FORMER SPEAKER NEWT GINGRICH ONCE gave a concise definition of a party platform in 1994 when he explained the difference between his proposed “Contract with America” and the Republican party platform. “A platform,” he said, “is what we believe.” In contrast, his proposed “management contract” was a 10-bill legislative agenda that he hoped voters would support in order to achieve the numbers required in Congress to pass them within 100 days of the session.
Senate President Manuel Villar Jr., interviewed by Ricky Carandang back when he was still shopping around for a vice-presidential candidate, shared an interesting opinion about party and coalition platforms. “Lahat kami iyan lang ang sasabihin,” he confided, to Carandang’s television audience, “lahat ng kandidato sasabihin iyan. We will say the same things . . . we will have the same platform.” He added, “for after all, a platform. . . dadalawang speechwriters lang iyan tatanungin ka. Anong gusto ninyo, 3-point agenda, 10-point agenda, 15-point agenda o 25-point agenda?”
Recently, on my show, UP Prof. Prospero de Vera pointed out that the backbone of Villar’s presidential campaign isn’t the NP but rather, the network of managers of Vistaland, of which Villar told Carandang he remains firmly in charge since he doesn’t intend to divest himself until he wins the presidency. Just how seriously Villar takes the NP is shown by its website, which still includes a link to the site of Teofisto Guingona III, who is now an LP candidate.
Which may explain why the Nacionalistas, who pioneered the party platform in 1935, didn’t bother with a party platform for the first presidential contest since 1969 in which the party has come out as a serious contender. The closest thing to a platform was finally produced upon the insistence of the Makabayan Coalition, to formalize its alliance with the NP at the end of the intricate maneuvering that resulted in Ferdinand Marcos Jr.’s exorcism from the KBL and being born-again as an NP guest candidate to satisfy those whom Argee Guevarra once (infamously) called “Joma’s Witnesses.”
Makabayan having done the hard work of crafting a platform, Villar signed with admirable speed on Dec. 15 a “statement of shared principles”; and though Makabayan insists the statement is not the NP platform, that may be as close as its coalition ally is going to get to producing a platform-type document (Loren Legarda’s nine-sentence platform apparently having lasted as long as the newsprint in which it appeared).
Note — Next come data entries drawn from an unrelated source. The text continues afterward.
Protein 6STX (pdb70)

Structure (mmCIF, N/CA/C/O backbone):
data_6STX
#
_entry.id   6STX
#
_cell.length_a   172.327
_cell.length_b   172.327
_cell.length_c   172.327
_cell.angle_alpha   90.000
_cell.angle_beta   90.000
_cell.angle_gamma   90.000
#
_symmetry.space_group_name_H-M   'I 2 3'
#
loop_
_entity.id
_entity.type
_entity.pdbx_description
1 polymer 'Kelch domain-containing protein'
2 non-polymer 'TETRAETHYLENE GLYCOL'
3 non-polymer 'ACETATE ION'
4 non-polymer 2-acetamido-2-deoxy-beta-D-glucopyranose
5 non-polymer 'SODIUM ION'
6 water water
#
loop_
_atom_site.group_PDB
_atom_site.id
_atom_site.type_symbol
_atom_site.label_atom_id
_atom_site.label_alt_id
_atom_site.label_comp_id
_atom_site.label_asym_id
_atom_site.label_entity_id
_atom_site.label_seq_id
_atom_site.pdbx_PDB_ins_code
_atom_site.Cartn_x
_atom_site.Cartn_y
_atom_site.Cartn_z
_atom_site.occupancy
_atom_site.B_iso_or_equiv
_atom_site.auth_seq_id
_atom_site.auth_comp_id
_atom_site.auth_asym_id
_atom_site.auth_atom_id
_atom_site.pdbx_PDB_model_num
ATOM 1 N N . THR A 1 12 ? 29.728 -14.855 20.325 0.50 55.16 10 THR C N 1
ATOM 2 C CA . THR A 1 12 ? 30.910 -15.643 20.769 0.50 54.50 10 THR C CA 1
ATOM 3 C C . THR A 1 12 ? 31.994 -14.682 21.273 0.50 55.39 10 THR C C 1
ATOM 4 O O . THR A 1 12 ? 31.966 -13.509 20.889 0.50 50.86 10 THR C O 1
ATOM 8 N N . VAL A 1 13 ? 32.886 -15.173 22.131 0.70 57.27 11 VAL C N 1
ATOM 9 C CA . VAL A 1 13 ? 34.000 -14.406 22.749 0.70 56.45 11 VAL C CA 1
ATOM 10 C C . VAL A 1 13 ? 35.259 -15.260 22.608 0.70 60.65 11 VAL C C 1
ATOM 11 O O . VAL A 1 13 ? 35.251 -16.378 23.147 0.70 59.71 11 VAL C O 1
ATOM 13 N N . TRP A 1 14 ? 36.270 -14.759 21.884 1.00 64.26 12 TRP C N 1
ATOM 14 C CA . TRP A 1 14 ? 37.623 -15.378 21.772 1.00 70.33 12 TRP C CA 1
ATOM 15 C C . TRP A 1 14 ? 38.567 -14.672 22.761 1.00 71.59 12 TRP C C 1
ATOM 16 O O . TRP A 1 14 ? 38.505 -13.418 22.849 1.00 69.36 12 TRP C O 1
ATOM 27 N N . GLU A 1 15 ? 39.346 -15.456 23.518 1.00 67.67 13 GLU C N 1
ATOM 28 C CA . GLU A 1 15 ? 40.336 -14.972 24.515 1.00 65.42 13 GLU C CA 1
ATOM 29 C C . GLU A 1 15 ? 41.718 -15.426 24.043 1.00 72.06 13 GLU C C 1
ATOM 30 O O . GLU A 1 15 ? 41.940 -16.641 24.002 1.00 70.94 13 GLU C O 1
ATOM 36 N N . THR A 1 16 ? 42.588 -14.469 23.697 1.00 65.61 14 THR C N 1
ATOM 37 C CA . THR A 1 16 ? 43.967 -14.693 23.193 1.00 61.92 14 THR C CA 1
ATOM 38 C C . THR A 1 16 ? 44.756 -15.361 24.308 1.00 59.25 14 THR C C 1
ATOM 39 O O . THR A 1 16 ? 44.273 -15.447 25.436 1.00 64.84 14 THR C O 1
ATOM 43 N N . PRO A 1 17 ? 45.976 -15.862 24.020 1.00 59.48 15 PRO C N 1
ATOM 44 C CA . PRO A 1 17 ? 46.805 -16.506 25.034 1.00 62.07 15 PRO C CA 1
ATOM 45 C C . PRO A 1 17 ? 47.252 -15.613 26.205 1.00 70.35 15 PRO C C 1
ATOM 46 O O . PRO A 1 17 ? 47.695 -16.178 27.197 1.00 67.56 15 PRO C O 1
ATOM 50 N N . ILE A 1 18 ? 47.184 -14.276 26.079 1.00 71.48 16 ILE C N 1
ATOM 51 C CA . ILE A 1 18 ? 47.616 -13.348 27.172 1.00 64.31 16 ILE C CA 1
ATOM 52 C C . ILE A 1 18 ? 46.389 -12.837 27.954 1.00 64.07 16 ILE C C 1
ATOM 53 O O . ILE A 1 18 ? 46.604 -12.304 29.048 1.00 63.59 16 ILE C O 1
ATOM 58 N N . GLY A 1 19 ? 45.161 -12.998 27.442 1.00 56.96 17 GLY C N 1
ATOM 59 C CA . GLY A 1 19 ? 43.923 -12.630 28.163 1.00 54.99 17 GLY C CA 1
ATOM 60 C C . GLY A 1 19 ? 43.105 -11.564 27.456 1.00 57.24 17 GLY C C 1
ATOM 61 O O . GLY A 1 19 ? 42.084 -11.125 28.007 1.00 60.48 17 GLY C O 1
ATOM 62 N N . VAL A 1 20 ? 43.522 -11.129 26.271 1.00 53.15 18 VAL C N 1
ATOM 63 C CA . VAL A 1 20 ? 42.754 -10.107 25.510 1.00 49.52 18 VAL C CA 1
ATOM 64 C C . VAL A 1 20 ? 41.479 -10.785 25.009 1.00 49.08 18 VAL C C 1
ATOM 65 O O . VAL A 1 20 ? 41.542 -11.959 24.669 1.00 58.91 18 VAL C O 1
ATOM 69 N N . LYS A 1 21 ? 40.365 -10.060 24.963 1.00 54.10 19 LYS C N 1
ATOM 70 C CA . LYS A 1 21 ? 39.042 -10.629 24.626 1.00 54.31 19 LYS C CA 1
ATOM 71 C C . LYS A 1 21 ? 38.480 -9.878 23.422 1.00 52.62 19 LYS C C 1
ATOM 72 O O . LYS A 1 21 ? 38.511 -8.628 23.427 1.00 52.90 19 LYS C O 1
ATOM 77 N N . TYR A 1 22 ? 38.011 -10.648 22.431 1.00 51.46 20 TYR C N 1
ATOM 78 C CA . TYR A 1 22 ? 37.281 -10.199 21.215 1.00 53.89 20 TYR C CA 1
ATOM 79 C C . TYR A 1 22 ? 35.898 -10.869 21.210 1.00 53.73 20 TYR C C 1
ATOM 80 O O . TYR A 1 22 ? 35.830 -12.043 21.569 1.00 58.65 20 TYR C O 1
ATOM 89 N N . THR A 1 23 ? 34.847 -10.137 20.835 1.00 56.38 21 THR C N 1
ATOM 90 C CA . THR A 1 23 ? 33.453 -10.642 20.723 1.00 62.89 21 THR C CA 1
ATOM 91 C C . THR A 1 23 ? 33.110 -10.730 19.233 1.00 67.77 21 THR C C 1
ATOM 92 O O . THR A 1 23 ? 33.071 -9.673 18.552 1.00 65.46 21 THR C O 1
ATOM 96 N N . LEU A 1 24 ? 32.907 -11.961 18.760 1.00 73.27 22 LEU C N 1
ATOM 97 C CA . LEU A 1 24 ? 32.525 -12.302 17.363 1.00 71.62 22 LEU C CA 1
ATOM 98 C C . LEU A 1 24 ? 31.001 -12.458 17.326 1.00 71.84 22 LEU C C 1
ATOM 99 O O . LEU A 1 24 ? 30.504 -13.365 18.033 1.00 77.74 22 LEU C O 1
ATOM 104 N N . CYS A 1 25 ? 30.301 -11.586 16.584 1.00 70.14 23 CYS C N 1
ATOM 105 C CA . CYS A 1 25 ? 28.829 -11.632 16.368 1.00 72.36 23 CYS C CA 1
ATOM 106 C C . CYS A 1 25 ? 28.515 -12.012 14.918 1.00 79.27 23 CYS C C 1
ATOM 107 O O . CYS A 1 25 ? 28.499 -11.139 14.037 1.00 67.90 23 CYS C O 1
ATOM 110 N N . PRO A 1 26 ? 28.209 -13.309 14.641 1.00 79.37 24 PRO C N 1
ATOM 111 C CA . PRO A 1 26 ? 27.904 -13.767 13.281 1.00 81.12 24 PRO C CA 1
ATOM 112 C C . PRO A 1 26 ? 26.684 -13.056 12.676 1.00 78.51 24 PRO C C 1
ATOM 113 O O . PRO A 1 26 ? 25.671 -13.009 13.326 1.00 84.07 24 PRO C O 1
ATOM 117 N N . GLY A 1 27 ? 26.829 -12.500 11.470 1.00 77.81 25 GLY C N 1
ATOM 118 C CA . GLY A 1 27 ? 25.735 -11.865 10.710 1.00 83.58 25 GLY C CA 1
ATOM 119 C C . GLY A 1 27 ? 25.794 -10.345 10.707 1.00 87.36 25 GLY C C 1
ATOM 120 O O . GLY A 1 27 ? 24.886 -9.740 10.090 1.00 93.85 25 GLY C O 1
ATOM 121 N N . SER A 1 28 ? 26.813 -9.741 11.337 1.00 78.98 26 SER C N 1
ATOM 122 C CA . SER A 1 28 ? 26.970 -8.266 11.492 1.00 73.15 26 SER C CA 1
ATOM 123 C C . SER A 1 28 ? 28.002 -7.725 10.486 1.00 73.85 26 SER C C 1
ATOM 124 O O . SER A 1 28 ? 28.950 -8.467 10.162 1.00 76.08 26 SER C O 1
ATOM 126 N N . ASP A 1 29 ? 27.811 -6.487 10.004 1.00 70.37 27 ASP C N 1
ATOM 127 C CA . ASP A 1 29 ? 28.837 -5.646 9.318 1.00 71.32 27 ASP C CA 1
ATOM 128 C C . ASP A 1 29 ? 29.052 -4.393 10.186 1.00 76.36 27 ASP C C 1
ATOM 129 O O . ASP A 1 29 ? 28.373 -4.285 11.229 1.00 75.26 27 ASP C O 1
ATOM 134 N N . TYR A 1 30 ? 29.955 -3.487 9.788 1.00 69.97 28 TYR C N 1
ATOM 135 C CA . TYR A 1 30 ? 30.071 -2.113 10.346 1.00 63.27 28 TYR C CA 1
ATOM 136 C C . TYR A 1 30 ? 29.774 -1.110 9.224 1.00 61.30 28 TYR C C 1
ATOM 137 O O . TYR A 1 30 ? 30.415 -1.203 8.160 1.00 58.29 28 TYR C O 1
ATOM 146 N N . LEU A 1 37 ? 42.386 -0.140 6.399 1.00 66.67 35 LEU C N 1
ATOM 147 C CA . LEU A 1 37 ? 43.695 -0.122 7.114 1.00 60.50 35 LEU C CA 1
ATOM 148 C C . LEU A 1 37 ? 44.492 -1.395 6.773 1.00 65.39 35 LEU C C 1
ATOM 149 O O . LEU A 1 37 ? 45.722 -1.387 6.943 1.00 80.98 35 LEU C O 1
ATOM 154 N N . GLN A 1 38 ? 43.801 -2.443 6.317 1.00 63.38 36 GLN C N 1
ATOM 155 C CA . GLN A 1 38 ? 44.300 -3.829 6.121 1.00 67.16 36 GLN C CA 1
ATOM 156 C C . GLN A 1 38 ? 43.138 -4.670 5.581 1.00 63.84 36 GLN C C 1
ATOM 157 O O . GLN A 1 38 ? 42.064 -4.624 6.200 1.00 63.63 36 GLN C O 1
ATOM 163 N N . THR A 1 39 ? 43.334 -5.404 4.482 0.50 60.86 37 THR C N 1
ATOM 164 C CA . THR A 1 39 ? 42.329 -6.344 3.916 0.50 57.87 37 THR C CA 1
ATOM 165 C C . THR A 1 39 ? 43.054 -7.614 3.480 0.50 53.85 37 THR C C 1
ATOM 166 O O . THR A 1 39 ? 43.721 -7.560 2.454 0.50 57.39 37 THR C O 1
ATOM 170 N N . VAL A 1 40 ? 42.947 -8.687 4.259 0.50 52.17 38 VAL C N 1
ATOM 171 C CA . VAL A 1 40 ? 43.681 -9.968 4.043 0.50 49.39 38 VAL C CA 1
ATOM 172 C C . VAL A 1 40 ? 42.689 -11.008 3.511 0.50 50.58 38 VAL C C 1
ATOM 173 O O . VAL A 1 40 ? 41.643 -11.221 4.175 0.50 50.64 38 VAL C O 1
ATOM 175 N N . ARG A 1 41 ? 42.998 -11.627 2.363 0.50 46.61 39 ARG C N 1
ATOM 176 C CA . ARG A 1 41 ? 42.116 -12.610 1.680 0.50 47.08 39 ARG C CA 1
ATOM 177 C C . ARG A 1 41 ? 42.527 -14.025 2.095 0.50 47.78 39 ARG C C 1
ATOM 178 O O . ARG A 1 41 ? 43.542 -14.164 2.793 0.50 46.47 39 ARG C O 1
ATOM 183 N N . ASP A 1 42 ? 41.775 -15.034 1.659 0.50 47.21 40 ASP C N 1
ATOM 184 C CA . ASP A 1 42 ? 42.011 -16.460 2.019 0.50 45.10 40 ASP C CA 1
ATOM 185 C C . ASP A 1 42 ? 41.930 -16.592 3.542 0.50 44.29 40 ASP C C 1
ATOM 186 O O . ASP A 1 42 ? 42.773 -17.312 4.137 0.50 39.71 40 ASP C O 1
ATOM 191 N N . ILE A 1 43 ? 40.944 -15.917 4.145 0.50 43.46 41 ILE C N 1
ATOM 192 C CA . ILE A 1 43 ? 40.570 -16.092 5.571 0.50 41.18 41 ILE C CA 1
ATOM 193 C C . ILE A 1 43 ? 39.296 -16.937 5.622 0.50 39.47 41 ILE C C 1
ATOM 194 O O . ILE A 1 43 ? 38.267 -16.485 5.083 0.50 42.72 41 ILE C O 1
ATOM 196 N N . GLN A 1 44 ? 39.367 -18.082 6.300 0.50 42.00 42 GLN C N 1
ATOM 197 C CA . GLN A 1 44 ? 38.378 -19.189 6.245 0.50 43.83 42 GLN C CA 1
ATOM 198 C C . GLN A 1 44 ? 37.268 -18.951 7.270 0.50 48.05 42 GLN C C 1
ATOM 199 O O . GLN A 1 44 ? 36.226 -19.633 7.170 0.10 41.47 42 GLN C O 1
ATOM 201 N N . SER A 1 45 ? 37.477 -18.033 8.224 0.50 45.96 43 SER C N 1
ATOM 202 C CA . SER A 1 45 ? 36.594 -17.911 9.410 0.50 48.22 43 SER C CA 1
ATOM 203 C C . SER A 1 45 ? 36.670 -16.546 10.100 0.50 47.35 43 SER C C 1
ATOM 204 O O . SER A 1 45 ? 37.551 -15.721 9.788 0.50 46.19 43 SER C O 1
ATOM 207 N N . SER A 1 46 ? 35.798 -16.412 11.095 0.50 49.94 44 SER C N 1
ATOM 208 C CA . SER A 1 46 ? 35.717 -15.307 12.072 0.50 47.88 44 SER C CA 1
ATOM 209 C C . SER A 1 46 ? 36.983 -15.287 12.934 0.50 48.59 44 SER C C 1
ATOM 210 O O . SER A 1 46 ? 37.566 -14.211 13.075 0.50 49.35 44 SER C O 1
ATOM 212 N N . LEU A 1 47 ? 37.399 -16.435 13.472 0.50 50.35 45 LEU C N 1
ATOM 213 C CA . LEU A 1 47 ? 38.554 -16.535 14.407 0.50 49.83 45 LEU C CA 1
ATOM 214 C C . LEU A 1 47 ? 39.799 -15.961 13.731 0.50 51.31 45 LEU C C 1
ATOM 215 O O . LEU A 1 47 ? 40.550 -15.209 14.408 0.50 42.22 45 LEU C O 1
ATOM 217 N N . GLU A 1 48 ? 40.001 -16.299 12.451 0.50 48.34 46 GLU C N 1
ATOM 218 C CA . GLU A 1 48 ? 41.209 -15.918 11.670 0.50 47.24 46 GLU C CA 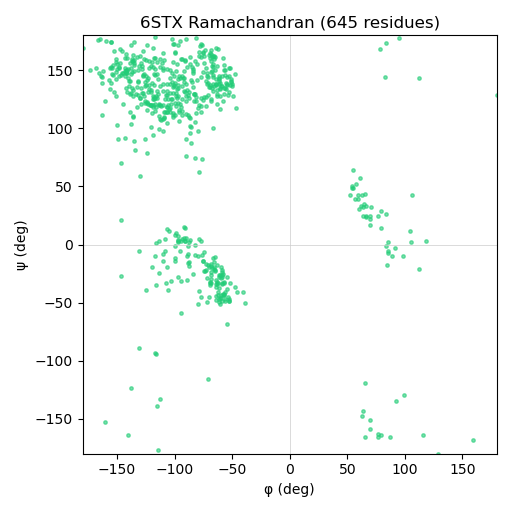1
ATOM 219 C C . GLU A 1 48 ? 41.313 -14.390 11.597 0.50 45.02 46 GLU C C 1
ATOM 220 O O . GLU A 1 48 ? 42.405 -13.858 11.871 0.50 43.25 46 GLU C O 1
ATOM 222 N N . CYS A 1 49 ? 40.221 -13.730 11.199 1.00 47.92 47 CYS C N 1
ATOM 223 C CA . CYS A 1 49 ? 40.060 -12.247 11.112 1.00 55.09 47 CYS C CA 1
ATOM 224 C C . CYS A 1 49 ? 40.362 -11.647 12.494 1.00 61.90 47 CYS C C 1
ATOM 225 O O . CYS A 1 49 ? 41.194 -10.719 12.566 1.00 71.62 47 CYS C O 1
ATOM 228 N N . ALA A 1 50 ? 39.763 -12.207 13.551 1.00 60.28 48 ALA C N 1
ATOM 229 C CA . ALA A 1 50 ? 40.001 -11.809 14.958 1.00 64.30 48 ALA C CA 1
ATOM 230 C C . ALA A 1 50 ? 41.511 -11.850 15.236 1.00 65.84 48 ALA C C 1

After all, neither the NP nor Villar’s own site bothers to reproduce the much-vaunted shared principles statement – or Legarda’s platform, which she says Villar has adopted, too.
This tokenism, however, still puts the NP ahead of the Frankenstein coalition, which is still waiting, if the scuttlebutt is true, for Alex Magno to finish fleshing out its platform for the President’s anointed tandem. This, despite the PaLaKa convention at which – after praising the President to high heavens (“dapat nating ipagmalaki ang Presidente!” he said) – the Annointed One talked of a platform remarkably similar to the President’s current 10-Point Agenda. It must really be a headache for Magno to try to accomplish the kind of makeover the Frankenstein coalition expects: it is not enough to keep the President out of sight, and therefore out of mind; the usual suspects have to be gentrified, too.
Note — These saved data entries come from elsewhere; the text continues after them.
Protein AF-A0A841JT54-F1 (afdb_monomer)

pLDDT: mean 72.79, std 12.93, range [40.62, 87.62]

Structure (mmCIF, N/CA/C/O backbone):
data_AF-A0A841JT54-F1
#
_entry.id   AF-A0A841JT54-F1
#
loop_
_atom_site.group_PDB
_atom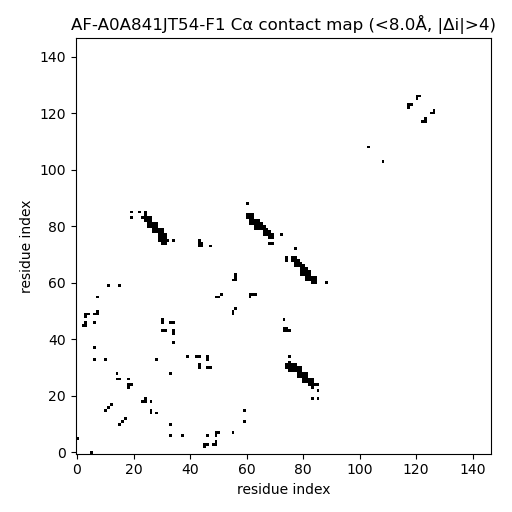_site.id
_atom_site.type_symbol
_atom_site.label_atom_id
_atom_site.label_alt_id
_atom_site.label_comp_id
_atom_site.label_asym_id
_atom_site.label_entity_id
_atom_site.label_seq_id
_atom_site.pdbx_PDB_ins_code
_atom_site.Cartn_x
_atom_site.Cartn_y
_atom_site.Cartn_z
_atom_site.occupancy
_atom_site.B_iso_or_equiv
_atom_site.auth_seq_id
_atom_site.auth_comp_id
_atom_site.auth_asym_id
_atom_site.auth_atom_id
_atom_site.pdbx_PDB_model_num
ATOM 1 N N . MET A 1 1 ? 7.449 16.374 -14.530 1.00 52.34 1 MET A N 1
ATOM 2 C CA . MET A 1 1 ? 6.895 15.003 -14.431 1.00 52.34 1 MET A CA 1
ATOM 3 C C . MET A 1 1 ? 7.995 14.083 -13.930 1.00 52.34 1 MET A C 1
ATOM 5 O O . MET A 1 1 ? 9.098 14.172 -14.458 1.00 52.34 1 MET A O 1
ATOM 9 N N . SER A 1 2 ? 7.754 13.275 -12.893 1.00 72.31 2 SER A N 1
ATOM 10 C CA . SER A 1 2 ? 8.781 12.353 -12.393 1.00 72.31 2 SER A CA 1
ATOM 11 C C . SER A 1 2 ? 8.893 11.143 -13.320 1.00 72.31 2 SER A C 1
ATOM 13 O O . SER A 1 2 ? 7.880 10.635 -13.794 1.00 72.31 2 SER A O 1
ATOM 15 N N . LYS A 1 3 ? 10.110 10.632 -13.541 1.00 73.38 3 LYS A N 1
ATOM 16 C CA . LYS A 1 3 ? 10.330 9.384 -14.300 1.00 73.38 3 LYS A CA 1
ATOM 17 C C . LYS A 1 3 ? 9.601 8.193 -13.663 1.00 73.38 3 LYS A C 1
ATOM 19 O O . LYS A 1 3 ? 9.198 7.270 -14.358 1.00 73.38 3 LYS A O 1
ATOM 24 N N . ALA A 1 4 ? 9.374 8.240 -12.348 1.00 75.25 4 ALA A N 1
ATOM 25 C CA . ALA A 1 4 ? 8.554 7.253 -11.6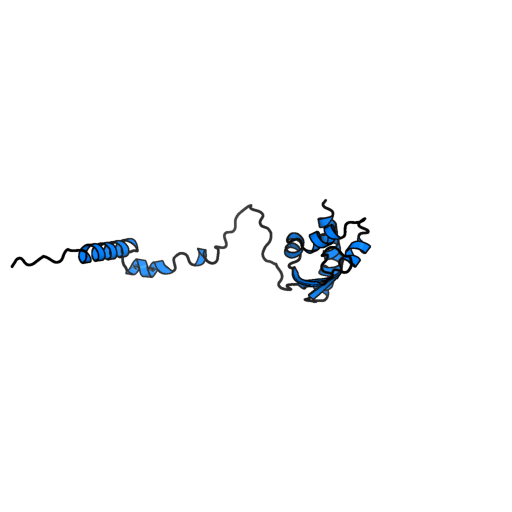51 1.00 75.25 4 ALA A CA 1
ATOM 26 C C . ALA A 1 4 ? 7.082 7.293 -12.104 1.00 75.25 4 ALA A C 1
ATOM 28 O O . ALA A 1 4 ? 6.477 6.242 -12.287 1.00 75.25 4 ALA A O 1
ATOM 29 N N . ASP A 1 5 ? 6.521 8.483 -12.350 1.00 79.88 5 ASP A N 1
ATOM 30 C CA . ASP A 1 5 ? 5.137 8.625 -12.829 1.00 79.88 5 ASP A CA 1
ATOM 31 C C . ASP A 1 5 ? 4.971 8.061 -14.245 1.00 79.88 5 ASP A C 1
ATOM 33 O O . ASP A 1 5 ? 3.931 7.497 -14.582 1.00 79.88 5 ASP A O 1
ATOM 37 N N . GLU A 1 6 ? 6.000 8.212 -15.079 1.00 82.06 6 GLU A N 1
ATOM 38 C CA . GLU A 1 6 ? 6.035 7.668 -16.436 1.00 82.06 6 GLU A CA 1
ATOM 39 C C . GLU A 1 6 ? 6.038 6.135 -16.425 1.00 82.06 6 GLU A C 1
ATOM 41 O O . GLU A 1 6 ? 5.224 5.519 -17.114 1.00 82.06 6 GLU A O 1
ATOM 46 N N . VAL A 1 7 ? 6.866 5.530 -15.564 1.00 82.69 7 VAL A N 1
ATOM 47 C CA . VAL A 1 7 ? 6.870 4.079 -15.329 1.00 82.69 7 VAL A CA 1
ATOM 48 C C . VAL A 1 7 ? 5.490 3.604 -14.872 1.00 82.69 7 VAL A C 1
ATOM 50 O O . VAL A 1 7 ? 4.944 2.668 -15.451 1.00 82.69 7 VAL A O 1
ATOM 53 N N . ILE A 1 8 ? 4.892 4.274 -13.882 1.00 83.31 8 ILE A N 1
ATOM 54 C CA . ILE A 1 8 ? 3.564 3.930 -13.349 1.00 83.31 8 ILE A CA 1
ATOM 55 C C . ILE A 1 8 ? 2.501 3.961 -14.452 1.00 83.31 8 ILE A C 1
ATOM 57 O O . ILE A 1 8 ? 1.713 3.021 -14.579 1.00 83.31 8 ILE A O 1
ATOM 61 N N . ARG A 1 9 ? 2.491 5.016 -15.276 1.00 83.06 9 ARG A N 1
ATOM 62 C CA . ARG A 1 9 ? 1.526 5.173 -16.372 1.00 83.06 9 ARG A CA 1
ATOM 63 C C . ARG A 1 9 ? 1.686 4.082 -17.427 1.00 83.06 9 ARG A C 1
ATOM 65 O O . ARG A 1 9 ? 0.690 3.515 -17.869 1.00 83.06 9 ARG A O 1
ATOM 72 N N . TYR A 1 10 ? 2.925 3.782 -17.812 1.00 85.12 10 TYR A N 1
ATOM 73 C CA . TYR A 1 10 ? 3.219 2.750 -18.800 1.00 85.12 10 TYR A CA 1
ATOM 74 C C . TYR A 1 10 ? 2.803 1.358 -18.311 1.00 85.12 10 TYR A C 1
ATOM 76 O O . TYR A 1 10 ? 2.127 0.620 -19.031 1.00 85.12 10 TYR A O 1
ATOM 84 N N . VAL A 1 11 ? 3.156 1.020 -17.068 1.00 84.62 11 VAL A N 1
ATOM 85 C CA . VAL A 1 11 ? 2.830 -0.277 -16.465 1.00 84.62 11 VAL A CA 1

As far as platforms go, Ang Kapatiran has the oldest, unchanged for some time now; Joseph Ejercito Estrada announced the adoption of one in Tondo; Benigno Aquino III published his platform and had his slate’s candidates sign on to a “Credo” of shared principles on the day he formally filed his candidacy, while Richard Gordon has a combined manifesto and platform. All four studiously dotted their i’s and crossed their t’s, as did the Comelec-rejected Nicanor Perlas.
PaLaKa’s platform problem is, of course, uniquely theirs to wrestle with, just as the question of a platform is one the Aquino-Roxas tandem had to hammer out because, as anyone who has bothered to watch Aquino grilling officials during budget deliberations over the years knows, he’s the sort of detail-obsessed legislator who wants facts and takes a hand in deliberations on policy. (But then hardly any member of the public has observed or noticed this because budget deliberations put media and the public to sleep.)
On the other hand, Gordon, Kapatiran and Perlas have platforms that aren’t coalition documents but rather, distillations of their personal beliefs, unencumbered by coalition dynamics. The luxury of beliefs – personal or collective – is something, on the other hand, that has been calculated as inessential to the electoral bottom line of the NP’s principal. It would be interesting, if only the tight-lipped circle of corporate types surrounding Villar would talk, how much time was allocated to the “Mission/Vision” exercises of their principal’s various corporations.
There remains some confusion about what a platform is or supposed to contain. A “declaration of the principles upon which a person, a sect, or a party proposes to stand,” is one such definition; a document “stating the aims and principles of a political party” is another. Yet there are voters who want nothing less than either a full legislative agenda (which puts the cart before the horse, as a party or coalition standing for election cannot plan without knowing what its numbers – and therefore, what is realistic – will be after the elections) or a sneak peek into a budget (when, aside from the administration candidate, other candidates won’t know the real score of the budget or the state of the bureaucracy until it enters office, particularly since so much has been kept secret by the present dispensation). Still, there’s been a healthy interest in political platforms this time around, much more so than in 2004.